In recent years, with the growing demand for efficient and interpretable artificial intelligence, research on integrating logical reasoning into neural networks has received widespread attention. Traditional deep neural networks rely on large-scale real-valued matrix computations, which, despite their excellent performance, often have opaque inference processes and high computational costs. To improve efficiency, researchers have explored low-precision and binary neural networks, with the extreme case being Boolean logic networks: constructing neural networks using logic gates from digital circuits (such as AND, XOR, etc.). Logic gate networks cannot directly use gradient descent optimization due to their discreteness, but recent work has made them differentiable through continuous relaxation, thus enabling trainable deep logic networks.

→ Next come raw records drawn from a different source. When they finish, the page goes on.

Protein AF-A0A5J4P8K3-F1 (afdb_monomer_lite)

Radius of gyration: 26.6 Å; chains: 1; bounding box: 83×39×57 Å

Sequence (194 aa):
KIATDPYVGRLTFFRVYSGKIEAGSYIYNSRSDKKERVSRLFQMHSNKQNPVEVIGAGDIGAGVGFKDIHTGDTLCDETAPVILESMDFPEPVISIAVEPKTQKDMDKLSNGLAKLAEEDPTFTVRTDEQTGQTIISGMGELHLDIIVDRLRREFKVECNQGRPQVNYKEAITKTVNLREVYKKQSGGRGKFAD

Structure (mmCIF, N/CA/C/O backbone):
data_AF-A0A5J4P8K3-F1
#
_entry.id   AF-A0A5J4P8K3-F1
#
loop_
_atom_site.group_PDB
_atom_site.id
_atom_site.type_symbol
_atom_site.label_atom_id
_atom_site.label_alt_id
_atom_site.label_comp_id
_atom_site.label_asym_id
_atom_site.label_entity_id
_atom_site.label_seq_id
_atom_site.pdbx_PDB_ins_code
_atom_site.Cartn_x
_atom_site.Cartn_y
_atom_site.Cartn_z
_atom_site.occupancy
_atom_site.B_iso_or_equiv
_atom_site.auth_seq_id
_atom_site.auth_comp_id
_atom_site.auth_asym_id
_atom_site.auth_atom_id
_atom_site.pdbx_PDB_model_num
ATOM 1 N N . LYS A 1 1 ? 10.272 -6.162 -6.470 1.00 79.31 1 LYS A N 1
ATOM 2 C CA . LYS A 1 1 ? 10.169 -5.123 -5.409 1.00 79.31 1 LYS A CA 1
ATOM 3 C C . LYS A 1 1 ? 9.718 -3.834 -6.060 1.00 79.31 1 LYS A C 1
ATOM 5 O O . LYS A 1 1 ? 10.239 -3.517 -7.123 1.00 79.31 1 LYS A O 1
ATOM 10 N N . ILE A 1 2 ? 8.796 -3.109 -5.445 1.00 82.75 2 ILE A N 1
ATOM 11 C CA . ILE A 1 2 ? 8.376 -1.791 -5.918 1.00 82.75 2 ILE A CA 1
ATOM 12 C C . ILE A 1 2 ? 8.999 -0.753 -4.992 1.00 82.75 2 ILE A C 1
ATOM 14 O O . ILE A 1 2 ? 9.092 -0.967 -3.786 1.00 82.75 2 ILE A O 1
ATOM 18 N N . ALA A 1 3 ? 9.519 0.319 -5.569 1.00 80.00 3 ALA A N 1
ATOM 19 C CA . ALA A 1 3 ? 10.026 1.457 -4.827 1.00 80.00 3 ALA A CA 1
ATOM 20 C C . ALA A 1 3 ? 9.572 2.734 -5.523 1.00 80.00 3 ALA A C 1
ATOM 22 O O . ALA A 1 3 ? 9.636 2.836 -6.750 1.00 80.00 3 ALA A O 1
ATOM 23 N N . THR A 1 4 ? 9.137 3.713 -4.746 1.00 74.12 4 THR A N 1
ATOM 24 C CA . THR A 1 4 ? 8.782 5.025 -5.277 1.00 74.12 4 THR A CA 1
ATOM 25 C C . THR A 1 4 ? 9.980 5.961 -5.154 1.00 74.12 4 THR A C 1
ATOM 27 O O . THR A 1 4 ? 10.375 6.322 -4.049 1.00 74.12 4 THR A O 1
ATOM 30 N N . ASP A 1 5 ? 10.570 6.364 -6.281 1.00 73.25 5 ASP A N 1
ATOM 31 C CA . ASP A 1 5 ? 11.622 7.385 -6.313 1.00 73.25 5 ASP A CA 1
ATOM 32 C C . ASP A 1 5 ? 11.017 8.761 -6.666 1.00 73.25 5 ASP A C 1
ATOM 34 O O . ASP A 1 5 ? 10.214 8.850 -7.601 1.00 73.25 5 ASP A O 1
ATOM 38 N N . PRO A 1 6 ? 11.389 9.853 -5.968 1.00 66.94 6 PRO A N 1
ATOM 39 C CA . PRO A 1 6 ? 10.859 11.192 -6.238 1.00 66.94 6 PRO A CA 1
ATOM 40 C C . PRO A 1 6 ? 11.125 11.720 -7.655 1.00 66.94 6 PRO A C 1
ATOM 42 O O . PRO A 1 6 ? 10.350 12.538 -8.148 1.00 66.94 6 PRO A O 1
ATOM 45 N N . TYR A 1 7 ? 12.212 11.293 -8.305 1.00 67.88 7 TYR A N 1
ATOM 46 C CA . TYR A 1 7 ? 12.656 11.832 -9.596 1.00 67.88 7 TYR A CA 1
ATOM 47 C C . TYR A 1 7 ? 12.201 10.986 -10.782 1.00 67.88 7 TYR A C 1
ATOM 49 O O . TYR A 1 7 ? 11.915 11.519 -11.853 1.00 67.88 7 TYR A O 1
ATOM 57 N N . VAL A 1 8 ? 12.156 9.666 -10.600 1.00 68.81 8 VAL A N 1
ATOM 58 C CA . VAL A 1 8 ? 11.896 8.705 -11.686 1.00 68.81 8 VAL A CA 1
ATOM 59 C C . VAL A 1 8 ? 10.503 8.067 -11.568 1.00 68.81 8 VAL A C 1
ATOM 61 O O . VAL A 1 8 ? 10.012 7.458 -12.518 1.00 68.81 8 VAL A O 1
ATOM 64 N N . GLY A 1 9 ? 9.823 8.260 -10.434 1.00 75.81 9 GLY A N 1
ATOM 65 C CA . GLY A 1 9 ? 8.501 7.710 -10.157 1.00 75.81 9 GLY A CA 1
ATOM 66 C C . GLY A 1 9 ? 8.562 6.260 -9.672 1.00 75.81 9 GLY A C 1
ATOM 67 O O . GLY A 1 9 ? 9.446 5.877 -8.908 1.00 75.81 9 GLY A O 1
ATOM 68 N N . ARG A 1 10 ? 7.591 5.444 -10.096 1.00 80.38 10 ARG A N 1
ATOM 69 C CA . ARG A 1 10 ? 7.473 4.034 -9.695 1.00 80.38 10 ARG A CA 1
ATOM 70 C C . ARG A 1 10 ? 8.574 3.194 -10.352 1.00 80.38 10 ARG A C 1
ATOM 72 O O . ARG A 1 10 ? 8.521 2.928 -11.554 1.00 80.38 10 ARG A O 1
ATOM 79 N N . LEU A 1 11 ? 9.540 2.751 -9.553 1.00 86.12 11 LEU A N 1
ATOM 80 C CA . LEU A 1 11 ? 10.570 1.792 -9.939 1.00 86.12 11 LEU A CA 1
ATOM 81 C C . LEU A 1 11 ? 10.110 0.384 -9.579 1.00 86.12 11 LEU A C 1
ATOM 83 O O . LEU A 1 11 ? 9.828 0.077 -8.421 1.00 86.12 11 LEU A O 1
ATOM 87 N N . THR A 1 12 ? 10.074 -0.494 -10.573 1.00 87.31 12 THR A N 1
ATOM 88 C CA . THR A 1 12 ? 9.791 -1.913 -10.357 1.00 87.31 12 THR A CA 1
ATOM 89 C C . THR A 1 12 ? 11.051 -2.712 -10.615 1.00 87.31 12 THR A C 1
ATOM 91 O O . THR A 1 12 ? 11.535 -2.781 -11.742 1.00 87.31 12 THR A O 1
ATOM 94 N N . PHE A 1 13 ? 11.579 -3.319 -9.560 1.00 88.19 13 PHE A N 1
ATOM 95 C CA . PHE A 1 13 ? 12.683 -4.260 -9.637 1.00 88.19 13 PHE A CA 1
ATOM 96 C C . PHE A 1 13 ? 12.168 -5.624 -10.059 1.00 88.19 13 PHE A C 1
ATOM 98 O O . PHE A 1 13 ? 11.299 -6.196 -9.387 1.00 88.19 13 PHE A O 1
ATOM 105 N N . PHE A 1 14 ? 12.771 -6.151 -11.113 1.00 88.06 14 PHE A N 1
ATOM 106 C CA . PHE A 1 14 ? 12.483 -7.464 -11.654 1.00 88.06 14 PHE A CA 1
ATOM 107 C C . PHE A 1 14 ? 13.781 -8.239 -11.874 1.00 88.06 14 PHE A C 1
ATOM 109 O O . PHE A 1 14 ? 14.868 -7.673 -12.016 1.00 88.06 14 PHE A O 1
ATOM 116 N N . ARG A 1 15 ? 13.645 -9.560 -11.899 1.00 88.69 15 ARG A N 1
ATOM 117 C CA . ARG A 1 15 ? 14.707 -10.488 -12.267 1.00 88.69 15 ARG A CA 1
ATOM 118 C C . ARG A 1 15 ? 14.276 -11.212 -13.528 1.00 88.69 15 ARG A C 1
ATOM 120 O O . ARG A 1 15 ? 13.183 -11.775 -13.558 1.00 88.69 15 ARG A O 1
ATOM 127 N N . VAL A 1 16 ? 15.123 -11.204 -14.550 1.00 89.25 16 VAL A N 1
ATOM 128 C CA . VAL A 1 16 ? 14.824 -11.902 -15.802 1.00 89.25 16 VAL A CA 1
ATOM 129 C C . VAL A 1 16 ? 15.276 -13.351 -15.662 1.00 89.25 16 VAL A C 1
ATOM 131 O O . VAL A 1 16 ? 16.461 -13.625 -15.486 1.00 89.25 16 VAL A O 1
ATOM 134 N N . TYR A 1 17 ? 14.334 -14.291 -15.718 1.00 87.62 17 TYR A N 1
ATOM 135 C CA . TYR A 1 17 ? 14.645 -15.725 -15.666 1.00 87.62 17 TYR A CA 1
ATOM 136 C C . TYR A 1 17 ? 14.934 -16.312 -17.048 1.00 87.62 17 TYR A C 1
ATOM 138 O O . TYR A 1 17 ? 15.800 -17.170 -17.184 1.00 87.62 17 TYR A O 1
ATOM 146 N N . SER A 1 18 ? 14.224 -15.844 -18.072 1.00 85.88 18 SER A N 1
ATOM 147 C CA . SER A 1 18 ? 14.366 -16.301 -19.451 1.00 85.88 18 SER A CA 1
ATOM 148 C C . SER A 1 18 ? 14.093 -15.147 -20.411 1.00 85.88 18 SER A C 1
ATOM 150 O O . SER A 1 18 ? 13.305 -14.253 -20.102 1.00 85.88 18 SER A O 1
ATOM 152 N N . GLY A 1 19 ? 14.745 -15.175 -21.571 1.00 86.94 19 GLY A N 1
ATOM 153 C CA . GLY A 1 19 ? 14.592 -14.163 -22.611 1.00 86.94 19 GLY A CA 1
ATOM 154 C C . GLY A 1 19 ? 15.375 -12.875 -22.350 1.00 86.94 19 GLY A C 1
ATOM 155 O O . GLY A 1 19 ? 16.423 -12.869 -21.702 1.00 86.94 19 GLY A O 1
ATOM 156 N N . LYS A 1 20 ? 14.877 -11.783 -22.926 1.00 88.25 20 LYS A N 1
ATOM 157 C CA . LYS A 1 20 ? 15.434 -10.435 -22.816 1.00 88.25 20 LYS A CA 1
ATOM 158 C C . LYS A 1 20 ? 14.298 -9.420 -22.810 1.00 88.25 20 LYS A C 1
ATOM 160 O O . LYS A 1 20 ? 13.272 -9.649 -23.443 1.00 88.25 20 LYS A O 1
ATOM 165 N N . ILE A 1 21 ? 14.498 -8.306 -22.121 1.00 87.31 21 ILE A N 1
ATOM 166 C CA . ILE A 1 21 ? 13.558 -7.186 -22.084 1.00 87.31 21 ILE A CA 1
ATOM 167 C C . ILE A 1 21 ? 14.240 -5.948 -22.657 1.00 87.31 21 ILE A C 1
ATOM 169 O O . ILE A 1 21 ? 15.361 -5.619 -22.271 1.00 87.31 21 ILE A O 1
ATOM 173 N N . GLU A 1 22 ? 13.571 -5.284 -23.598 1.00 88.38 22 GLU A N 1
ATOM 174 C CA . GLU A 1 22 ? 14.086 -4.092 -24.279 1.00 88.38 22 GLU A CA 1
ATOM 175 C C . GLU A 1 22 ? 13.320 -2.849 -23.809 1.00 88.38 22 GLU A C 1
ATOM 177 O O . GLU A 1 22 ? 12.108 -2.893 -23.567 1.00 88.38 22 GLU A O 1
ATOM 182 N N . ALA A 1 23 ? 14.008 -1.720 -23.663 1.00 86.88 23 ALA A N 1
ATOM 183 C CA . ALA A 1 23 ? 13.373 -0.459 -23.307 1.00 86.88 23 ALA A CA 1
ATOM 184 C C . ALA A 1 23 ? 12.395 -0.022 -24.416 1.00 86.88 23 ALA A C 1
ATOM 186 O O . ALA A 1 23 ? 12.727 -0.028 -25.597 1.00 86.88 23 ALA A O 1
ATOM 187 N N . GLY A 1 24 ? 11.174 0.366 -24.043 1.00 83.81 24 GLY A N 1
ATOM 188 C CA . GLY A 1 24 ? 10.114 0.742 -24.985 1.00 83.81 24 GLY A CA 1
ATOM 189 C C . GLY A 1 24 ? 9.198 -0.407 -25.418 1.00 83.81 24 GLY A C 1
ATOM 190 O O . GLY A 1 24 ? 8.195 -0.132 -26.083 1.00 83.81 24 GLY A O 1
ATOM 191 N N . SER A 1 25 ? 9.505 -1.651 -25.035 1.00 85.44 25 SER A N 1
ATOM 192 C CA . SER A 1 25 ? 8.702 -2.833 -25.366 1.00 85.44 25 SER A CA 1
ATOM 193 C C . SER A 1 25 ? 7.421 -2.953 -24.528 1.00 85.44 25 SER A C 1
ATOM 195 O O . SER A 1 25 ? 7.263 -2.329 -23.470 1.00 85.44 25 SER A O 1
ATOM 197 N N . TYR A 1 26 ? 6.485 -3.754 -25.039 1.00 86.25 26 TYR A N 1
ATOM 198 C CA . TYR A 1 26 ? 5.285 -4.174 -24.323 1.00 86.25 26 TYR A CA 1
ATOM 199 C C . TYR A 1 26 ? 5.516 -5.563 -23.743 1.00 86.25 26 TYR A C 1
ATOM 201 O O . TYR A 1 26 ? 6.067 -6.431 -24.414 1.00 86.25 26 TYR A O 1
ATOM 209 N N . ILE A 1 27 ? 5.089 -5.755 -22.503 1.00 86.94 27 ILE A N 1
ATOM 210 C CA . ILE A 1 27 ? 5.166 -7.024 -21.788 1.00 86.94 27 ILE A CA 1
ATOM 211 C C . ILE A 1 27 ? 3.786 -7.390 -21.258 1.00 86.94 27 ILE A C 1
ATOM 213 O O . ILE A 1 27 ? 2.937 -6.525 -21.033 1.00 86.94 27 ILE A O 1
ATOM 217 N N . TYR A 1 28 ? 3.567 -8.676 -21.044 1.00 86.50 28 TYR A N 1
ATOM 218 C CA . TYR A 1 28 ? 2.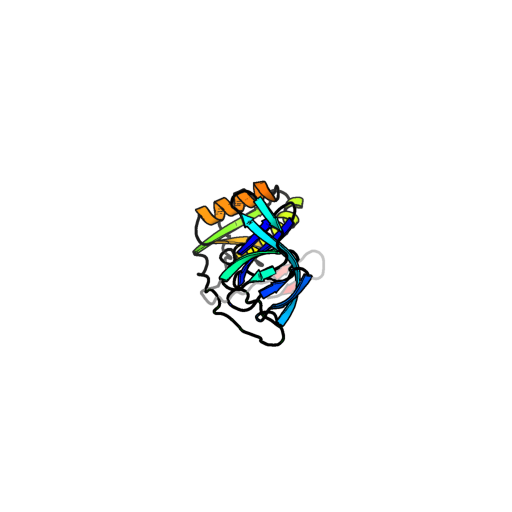313 -9.207 -20.542 1.00 86.50 28 TYR A CA 1
ATOM 219 C C . TYR A 1 28 ? 2.444 -9.576 -19.066 1.00 86.50 28 TYR A C 1
ATOM 221 O O . TYR A 1 28 ? 3.369 -10.290 -18.676 1.00 86.50 28 TYR A O 1
ATOM 229 N N . ASN A 1 29 ? 1.522 -9.099 -18.233 1.00 85.69 29 ASN A N 1
ATOM 230 C CA . ASN A 1 29 ? 1.399 -9.563 -16.858 1.00 85.69 29 ASN A CA 1
ATOM 231 C C . ASN A 1 29 ? 0.466 -10.780 -16.828 1.00 85.69 29 ASN A C 1
ATOM 233 O O . ASN A 1 29 ? -0.742 -10.639 -17.004 1.00 85.69 29 ASN A O 1
ATOM 237 N N . SER A 1 30 ? 1.025 -11.964 -16.568 1.00 82.50 30 SER A N 1
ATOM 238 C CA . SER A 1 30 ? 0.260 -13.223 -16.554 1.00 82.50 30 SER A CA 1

Petersen et al. [1] proposed differentiable logic gate networks that learn the logic gate type distribution at each "neuron" and discretize them into specific logic gates after training, achieving high-speed and interpretable models capable of processing over one million MNIST images per second on CPUs. Such logic networks have clear structures, are easy to extract human-readable rules from, and their discrete implementation makes inference extremely efficient. However, existing logic gate networks are mostly used for fully connected or tree structures, focusing on representing global classification decisions, and have not fully exploited the local relationships and geometric information in spatially structured data (such as images). Meanwhile, the development of graph neural networks has shown that local neighborhood propagation and attention mechanisms on image pixels or other graph-structured data can effectively extract features. For example, Graph Attention Networks [2] allow graph nodes to "attend" to features of neighboring nodes, dynamically adjusting adjacency edge weights through self-attention. Inspired by this, we wonder whether logic gate networks can be introduced on image grids while combining attention mechanisms to achieve models with both logical interpretability and flexible neighborhood modeling capabilities.

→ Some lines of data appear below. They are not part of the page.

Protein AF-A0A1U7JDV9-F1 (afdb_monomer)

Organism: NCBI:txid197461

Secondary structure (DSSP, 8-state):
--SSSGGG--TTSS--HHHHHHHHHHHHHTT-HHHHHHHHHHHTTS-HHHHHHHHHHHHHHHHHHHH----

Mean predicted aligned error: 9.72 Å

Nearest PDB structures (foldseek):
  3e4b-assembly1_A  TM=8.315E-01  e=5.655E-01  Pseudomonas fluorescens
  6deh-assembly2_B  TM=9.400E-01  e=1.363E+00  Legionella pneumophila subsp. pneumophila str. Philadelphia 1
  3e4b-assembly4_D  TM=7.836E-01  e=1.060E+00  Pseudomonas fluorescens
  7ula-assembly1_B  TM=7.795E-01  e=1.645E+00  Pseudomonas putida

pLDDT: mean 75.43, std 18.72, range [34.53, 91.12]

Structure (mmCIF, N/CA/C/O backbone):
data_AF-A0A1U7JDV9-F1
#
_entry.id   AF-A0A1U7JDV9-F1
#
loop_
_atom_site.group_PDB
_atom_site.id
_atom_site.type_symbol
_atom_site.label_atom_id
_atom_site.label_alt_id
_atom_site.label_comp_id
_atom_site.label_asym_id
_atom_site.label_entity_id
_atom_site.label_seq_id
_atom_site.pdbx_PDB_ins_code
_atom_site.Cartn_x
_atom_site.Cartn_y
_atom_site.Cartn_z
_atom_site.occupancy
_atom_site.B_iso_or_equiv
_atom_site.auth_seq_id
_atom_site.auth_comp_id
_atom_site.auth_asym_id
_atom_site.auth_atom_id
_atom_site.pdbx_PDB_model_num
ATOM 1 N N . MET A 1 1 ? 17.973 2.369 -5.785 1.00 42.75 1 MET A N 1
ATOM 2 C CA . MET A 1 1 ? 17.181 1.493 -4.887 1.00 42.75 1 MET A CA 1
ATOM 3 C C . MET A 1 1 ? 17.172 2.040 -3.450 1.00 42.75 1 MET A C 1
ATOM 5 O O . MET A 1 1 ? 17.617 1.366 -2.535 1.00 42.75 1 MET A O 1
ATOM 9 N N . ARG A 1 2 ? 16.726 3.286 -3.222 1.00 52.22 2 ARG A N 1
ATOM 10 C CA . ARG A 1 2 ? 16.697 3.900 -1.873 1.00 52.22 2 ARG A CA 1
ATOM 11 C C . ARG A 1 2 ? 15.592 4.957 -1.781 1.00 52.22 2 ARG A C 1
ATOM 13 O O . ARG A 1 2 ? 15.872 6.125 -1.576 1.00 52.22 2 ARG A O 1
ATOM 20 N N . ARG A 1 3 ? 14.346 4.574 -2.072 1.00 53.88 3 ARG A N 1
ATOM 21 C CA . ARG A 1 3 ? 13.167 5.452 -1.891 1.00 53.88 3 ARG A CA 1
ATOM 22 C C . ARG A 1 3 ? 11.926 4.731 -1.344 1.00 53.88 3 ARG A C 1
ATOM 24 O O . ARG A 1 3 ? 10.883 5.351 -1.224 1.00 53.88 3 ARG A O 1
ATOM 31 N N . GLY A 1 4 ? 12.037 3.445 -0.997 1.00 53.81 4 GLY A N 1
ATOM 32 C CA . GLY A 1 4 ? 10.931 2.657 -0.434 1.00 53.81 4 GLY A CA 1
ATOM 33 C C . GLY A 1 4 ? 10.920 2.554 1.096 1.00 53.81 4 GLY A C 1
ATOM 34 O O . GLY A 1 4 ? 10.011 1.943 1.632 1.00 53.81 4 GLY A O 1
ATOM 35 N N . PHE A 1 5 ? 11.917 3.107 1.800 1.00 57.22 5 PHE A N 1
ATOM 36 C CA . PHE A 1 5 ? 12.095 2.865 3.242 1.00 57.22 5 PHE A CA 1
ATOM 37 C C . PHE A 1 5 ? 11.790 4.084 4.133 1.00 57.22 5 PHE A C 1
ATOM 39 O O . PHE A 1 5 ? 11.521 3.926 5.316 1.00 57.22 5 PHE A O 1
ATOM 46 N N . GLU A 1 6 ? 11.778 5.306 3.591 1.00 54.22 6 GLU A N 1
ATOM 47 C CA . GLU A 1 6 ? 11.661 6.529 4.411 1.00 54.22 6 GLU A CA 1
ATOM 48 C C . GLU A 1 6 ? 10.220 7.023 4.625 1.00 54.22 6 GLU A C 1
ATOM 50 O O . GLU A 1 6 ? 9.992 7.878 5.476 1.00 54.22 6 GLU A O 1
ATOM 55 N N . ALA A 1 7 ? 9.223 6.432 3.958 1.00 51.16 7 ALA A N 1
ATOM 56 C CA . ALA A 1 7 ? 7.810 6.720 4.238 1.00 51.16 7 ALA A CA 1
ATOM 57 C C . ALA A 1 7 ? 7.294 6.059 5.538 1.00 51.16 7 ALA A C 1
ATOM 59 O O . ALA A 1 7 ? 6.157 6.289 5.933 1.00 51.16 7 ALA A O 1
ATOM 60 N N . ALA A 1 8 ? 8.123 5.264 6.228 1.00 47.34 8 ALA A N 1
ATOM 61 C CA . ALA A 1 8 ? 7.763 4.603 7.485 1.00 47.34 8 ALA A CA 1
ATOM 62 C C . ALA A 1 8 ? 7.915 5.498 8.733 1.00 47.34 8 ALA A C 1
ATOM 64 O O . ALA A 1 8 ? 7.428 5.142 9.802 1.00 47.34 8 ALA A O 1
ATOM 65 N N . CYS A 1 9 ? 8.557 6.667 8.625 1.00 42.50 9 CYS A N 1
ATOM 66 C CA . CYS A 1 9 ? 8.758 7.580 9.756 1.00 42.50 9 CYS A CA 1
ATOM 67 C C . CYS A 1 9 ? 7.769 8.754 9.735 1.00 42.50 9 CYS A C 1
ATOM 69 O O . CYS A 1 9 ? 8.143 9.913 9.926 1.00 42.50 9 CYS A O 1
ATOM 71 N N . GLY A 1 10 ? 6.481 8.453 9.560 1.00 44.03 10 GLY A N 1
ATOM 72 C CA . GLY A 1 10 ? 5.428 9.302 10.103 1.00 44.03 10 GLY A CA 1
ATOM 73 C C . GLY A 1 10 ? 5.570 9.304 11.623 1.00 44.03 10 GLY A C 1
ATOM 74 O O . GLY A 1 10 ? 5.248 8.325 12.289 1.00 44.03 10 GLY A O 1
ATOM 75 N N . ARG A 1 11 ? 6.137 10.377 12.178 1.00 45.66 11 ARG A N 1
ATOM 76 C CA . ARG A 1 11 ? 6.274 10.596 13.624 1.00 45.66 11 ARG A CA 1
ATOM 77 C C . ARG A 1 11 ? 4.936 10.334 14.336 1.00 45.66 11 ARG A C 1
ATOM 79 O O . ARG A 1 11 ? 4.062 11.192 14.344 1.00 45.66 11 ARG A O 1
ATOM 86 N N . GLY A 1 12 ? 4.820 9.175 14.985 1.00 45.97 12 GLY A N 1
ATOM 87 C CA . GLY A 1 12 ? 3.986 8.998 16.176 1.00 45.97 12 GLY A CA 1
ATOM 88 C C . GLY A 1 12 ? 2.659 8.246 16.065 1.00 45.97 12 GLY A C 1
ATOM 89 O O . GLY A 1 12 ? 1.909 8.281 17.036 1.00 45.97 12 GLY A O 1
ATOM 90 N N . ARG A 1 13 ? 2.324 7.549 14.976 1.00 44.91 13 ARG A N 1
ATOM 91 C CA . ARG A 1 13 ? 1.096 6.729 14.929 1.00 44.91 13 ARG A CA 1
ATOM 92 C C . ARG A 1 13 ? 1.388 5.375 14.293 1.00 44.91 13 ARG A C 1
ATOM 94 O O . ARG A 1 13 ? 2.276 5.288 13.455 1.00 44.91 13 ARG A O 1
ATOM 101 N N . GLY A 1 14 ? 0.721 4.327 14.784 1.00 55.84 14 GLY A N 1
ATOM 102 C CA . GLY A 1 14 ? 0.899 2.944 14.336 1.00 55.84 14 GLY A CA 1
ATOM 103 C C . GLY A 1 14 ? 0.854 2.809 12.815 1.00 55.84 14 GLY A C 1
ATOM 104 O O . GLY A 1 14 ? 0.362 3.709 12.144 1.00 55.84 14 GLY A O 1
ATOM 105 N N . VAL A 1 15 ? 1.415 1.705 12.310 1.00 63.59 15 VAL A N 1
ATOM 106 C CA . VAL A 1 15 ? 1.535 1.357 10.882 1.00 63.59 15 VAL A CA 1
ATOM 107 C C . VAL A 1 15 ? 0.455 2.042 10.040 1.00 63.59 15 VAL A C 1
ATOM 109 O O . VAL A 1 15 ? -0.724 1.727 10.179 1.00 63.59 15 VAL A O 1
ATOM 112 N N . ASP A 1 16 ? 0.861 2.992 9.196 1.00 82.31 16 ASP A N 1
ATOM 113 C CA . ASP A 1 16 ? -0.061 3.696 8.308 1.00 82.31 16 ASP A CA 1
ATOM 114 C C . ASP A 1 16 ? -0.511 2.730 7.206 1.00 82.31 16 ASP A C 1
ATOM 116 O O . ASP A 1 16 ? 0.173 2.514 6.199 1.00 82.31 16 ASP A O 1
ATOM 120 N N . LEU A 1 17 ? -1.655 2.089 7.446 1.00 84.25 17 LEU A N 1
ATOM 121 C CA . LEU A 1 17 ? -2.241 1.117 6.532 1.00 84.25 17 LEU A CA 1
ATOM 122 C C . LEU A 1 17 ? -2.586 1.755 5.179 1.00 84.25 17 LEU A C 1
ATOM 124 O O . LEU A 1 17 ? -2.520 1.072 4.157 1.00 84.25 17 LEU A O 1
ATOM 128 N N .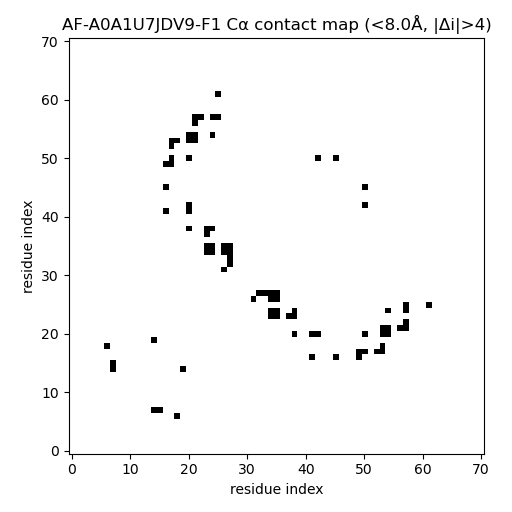 ILE A 1 18 ? -2.885 3.061 5.144 1.00 87.00 18 ILE A N 1
ATOM 129 C CA . ILE A 1 18 ? -3.186 3.797 3.910 1.00 87.00 18 ILE A CA 1
ATOM 130 C C . ILE A 1 18 ? -1.928 3.879 3.044 1.00 87.00 18 ILE A C 1
ATOM 132 O O . ILE A 1 18 ? -1.955 3.494 1.869 1.00 87.00 18 ILE A O 1
ATOM 136 N N . GLU A 1 19 ? -0.811 4.317 3.626 1.00 85.38 19 GLU A N 1
ATOM 137 C CA . GLU A 1 19 ? 0.463 4.435 2.910 1.00 85.38 19 GLU A CA 1
ATOM 138 C C . GLU A 1 19 ? 0.985 3.052 2.478 1.00 85.38 19 GLU A C 1
ATOM 140 O O . GLU A 1 19 ? 1.421 2.873 1.338 1.00 85.38 19 GLU A O 1
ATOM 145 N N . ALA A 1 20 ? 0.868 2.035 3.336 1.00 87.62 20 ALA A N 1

Furthermore, at a more fundamental computational paradigm level, cellular automata and reaction-diffusion systems demonstrate the possibility of producing complex global behaviors from local rules. For instance, Boolean cellular automata such as Conway’s “Game of Life” iteratively update through neighborhood Boolean rules, achieving complex spatiotemporal patterns and being proven Turing complete. Such systems can be viewed as the spatial evolution of gate-level logic. Some research has even utilized chemical reaction-diffusion media to simulate cellular automata and logic circuits, implementing Boolean computation through diffusion of neighbor states and local chemical reactions [3]. This inspires us that combining diffusion (neighborhood communication) and reaction (logic computation) mechanisms may enable the design of new parallel computing architectures.

Based on the above background, this paper proposes geometric attention neural networks based on gate-level Boolean evolution. We treat image pixels as logic units evolving on a two-dimensional discrete manifold (such as a toroidal grid). Our core ideas include: (1) defining reaction-diffusion logic networks on image grids, with local updates determined by trainable gate-level Boolean logic kernels; (2) introducing Boolean self-attention mechanisms, using XNOR matching of Boolean query-key vectors to selectively modulate neighbor information propagation, achieving attention control in the logic domain; (3) employing Boolean rotary position encoding to introduce parity-flipped displacement encoding for different neighbor distances, simulating “phase” effects of relative positions in the Boolean domain; (4) constructing a Transformer-like multi-head attention hierarchical structure, but replacing arithmetic operations with logic gates, ensuring output states are always 0/1 Boolean values, and making the network trainable through continuous approximation.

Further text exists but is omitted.